Dylan Dog, l’equilibrio generato dal caos

Chi pensava che tutti i cambiamenti apportati al canone dylandoghiano fossero fuori posto, leggendo il ciclo 666, e in particolare quest’ultimo albo, si sbagliava e troverà il giusto equilibrio in tutto.

Il punto zero immaginato da Recchioni, riesce a colmare anni di inesattezze, lacune narrative, eventi inspiegabili, a volte perfino corretti nelle ristampe, con una certa maestria resa più visibile in questo finale di stagione – passateci l’espressione da serie televisiva -, dando una perfetta sensazione di equilibrio a tutto il vecchio e nuovo canone dylandoghiano.

L’evoluzione portata da Recchioni, quindi, si rende utile solo per rendere ancora più digeribile il passato ambiguo di Dylan, “un personaggio nato e sviluppato in corsa” come spiega lo stesso autore nel corso di una nostra intervista, non certamente per stravolgerlo o cambiarlo.
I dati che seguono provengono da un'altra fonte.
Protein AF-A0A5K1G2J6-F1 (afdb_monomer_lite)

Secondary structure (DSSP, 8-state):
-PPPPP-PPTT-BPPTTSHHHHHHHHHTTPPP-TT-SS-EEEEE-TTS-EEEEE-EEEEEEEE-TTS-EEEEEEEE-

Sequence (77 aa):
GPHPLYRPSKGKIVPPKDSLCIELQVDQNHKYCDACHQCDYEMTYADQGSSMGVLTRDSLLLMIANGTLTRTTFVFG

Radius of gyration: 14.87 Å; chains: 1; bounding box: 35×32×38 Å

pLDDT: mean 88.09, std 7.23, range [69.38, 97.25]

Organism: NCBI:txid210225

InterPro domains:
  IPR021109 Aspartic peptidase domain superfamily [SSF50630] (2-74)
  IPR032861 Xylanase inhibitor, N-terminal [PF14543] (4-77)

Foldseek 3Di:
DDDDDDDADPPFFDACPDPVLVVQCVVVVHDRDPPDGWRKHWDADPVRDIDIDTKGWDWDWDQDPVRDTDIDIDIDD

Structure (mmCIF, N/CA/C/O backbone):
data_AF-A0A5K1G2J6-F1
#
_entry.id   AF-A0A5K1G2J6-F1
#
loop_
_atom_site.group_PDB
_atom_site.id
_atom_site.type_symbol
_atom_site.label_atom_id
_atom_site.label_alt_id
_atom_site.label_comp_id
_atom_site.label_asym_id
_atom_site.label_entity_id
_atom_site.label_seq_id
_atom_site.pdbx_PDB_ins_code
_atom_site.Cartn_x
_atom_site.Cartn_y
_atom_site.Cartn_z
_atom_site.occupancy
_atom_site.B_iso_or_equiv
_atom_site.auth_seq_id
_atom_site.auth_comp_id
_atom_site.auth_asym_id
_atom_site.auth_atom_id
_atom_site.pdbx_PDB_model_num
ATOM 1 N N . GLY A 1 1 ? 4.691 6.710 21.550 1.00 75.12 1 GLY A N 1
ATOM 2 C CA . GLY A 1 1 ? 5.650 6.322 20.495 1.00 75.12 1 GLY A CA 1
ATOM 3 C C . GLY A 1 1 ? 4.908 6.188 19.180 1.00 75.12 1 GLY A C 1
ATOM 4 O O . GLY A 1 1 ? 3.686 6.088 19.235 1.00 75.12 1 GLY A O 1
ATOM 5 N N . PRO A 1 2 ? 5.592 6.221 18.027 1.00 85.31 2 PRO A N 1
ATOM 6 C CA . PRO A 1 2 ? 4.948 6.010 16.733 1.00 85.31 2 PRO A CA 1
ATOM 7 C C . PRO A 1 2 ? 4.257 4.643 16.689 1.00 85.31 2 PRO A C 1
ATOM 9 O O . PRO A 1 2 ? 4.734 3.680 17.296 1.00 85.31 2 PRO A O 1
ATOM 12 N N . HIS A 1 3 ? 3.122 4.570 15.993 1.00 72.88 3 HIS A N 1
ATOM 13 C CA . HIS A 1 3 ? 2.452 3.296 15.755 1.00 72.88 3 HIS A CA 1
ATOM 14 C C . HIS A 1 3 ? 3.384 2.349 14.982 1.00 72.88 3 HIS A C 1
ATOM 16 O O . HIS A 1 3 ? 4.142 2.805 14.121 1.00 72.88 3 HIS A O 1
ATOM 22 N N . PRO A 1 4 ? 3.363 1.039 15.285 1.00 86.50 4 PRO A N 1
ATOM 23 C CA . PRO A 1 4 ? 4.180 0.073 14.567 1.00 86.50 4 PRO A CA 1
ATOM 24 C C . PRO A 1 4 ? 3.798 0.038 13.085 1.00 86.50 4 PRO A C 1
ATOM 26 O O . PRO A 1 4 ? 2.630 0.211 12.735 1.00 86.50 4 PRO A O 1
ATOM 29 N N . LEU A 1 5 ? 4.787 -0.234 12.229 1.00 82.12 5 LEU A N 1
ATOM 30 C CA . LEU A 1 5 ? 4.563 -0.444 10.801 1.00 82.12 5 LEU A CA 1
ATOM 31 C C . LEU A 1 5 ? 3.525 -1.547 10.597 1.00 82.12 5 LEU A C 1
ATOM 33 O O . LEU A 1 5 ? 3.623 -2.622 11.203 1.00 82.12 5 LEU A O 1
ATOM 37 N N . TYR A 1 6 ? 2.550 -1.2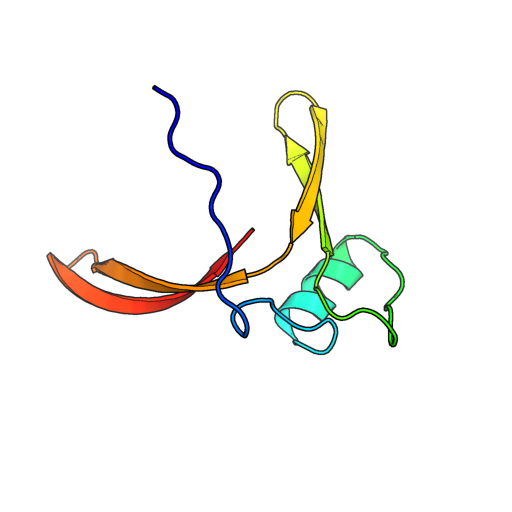84 9.730 1.00 82.50 6 TYR A N 1
ATOM 38 C CA . TYR A 1 6 ? 1.579 -2.293 9.346 1.00 82.50 6 TYR A CA 1
ATOM 39 C C . TYR A 1 6 ? 2.302 -3.451 8.647 1.00 82.50 6 TYR A C 1
ATOM 41 O O . TYR A 1 6 ? 3.122 -3.246 7.752 1.00 82.50 6 TYR A O 1
ATOM 49 N N . ARG A 1 7 ? 2.034 -4.679 9.097 1.00 82.88 7 ARG A N 1
ATOM 50 C CA . ARG A 1 7 ? 2.637 -5.902 8.557 1.00 82.88 7 ARG A CA 1
ATOM 51 C C . ARG A 1 7 ? 1.537 -6.767 7.950 1.00 82.88 7 ARG A C 1
ATOM 53 O O . ARG A 1 7 ? 0.818 -7.417 8.714 1.00 82.88 7 ARG A O 1
ATOM 60 N N . PRO A 1 8 ? 1.414 -6.804 6.612 1.00 79.94 8 PRO A N 1
ATOM 61 C CA . PRO A 1 8 ? 0.473 -7.681 5.934 1.00 79.94 8 PRO A CA 1
ATOM 62 C C . PRO A 1 8 ? 0.651 -9.128 6.395 1.00 79.94 8 PRO A C 1
ATOM 64 O O . PRO A 1 8 ? 1.762 -9.664 6.426 1.00 79.94 8 PRO A O 1
ATOM 67 N N . SER A 1 9 ? -0.449 -9.784 6.756 1.00 80.94 9 SER A N 1
ATOM 68 C CA . SER A 1 9 ? -0.423 -11.221 7.034 1.00 80.94 9 SER A CA 1
ATOM 69 C C . SER A 1 9 ? -0.220 -12.000 5.729 1.00 80.94 9 SER A C 1
ATOM 71 O O . SER A 1 9 ? -0.654 -11.573 4.657 1.00 80.94 9 SER A O 1
ATOM 73 N N . LYS A 1 10 ? 0.444 -13.164 5.803 1.00 74.12 10 LYS A N 1
ATOM 74 C CA . LYS A 1 10 ? 0.633 -14.039 4.634 1.00 74.12 10 LYS A CA 1
ATOM 75 C C . LYS A 1 10 ? -0.729 -14.335 3.987 1.00 74.12 10 LYS A C 1
ATOM 77 O O . LYS A 1 10 ? -1.654 -14.747 4.679 1.00 74.12 10 LYS A O 1
ATOM 82 N N . GLY A 1 11 ? -0.838 -14.101 2.678 1.00 83.00 11 GLY A N 1
ATOM 83 C CA . GLY A 1 11 ? -2.081 -14.257 1.909 1.00 83.00 11 GLY A CA 1
ATOM 84 C C . GLY A 1 11 ? -2.933 -12.990 1.766 1.00 83.00 11 GLY A C 1
ATOM 85 O O . GLY A 1 11 ? -3.935 -13.029 1.060 1.00 83.00 11 GLY A O 1
ATOM 86 N N . LYS A 1 12 ? -2.544 -11.872 2.395 1.00 90.62 12 LYS A N 1
ATOM 87 C CA . LYS A 1 12 ? -3.220 -10.571 2.234 1.00 90.62 12 LYS A CA 1
ATOM 88 C C . LYS A 1 12 ? -2.554 -9.657 1.212 1.00 90.62 12 LYS A C 1
ATOM 90 O O . LYS A 1 12 ? -3.121 -8.633 0.859 1.00 90.62 12 LYS A O 1
ATOM 95 N N . ILE A 1 13 ? -1.374 -10.025 0.720 1.00 92.19 13 ILE A N 1
ATOM 96 C CA . ILE A 1 13 ? -0.713 -9.306 -0.371 1.00 92.19 13 ILE A CA 1
ATOM 97 C C . ILE A 1 13 ? -1.505 -9.528 -1.660 1.00 92.19 13 ILE A C 1
ATOM 99 O O . ILE A 1 13 ? -1.869 -10.662 -1.980 1.00 92.19 13 ILE A O 1
ATOM 103 N N . VAL A 1 14 ? -1.776 -8.445 -2.385 1.00 92.69 14 VAL A N 1
ATOM 104 C CA . VAL A 1 14 ? -2.465 -8.512 -3.674 1.00 92.69 14 VAL A CA 1
ATOM 105 C C . VAL A 1 14 ? -1.484 -9.009 -4.745 1.00 92.69 14 VAL A C 1
ATOM 107 O O . VAL A 1 14 ? -0.389 -8.455 -4.861 1.00 92.69 14 VAL A O 1
ATOM 110 N N . PRO A 1 15 ? -1.835 -10.046 -5.527 1.00 91.44 15 PRO A N 1
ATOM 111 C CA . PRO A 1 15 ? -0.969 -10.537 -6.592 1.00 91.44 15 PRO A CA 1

La storia ha un ritmo serrato coniugato a momenti alternati di tensione e forte dinamismo, con un Corrado Roi ancora ai massimi livelli, in grado di traghettare con immagini forti ed evocative quello che, con ogni probabilità, è l’albo più riuscito dell’intero ciclo 666. A proposito di immagini, da questo numero viene definitivamente rotta quella tradizione che vede “Groucho” essere soggetto di copertina solo nei numeri celebrativi o albi speciali (se escludiamo anche il 399, ma a margine di tutto, possiamo definirlo anch’esso un numero celebrativo), con un Gigi Cavenago in copertina, che mette in opera chine e colori ancora una volta insuperabili.

Nonostante tutto, siamo convinti che se prima sentivamo la mancanza di qualcuno, questa sensazione di malinconia continuerà ad esserci anche nei prossimi numeri…

In aggiunta al suggerimento dell’autore che propone l’ascolto del classico psichedelico In-A-Gadda-Da-Vida degli Iron Butterfly, vi consigliamo All Within My Hands dei Metallica. Se uscirete vivi da Harlech ci vedremo ancora su queste pagine il prossimo mese. Gnà.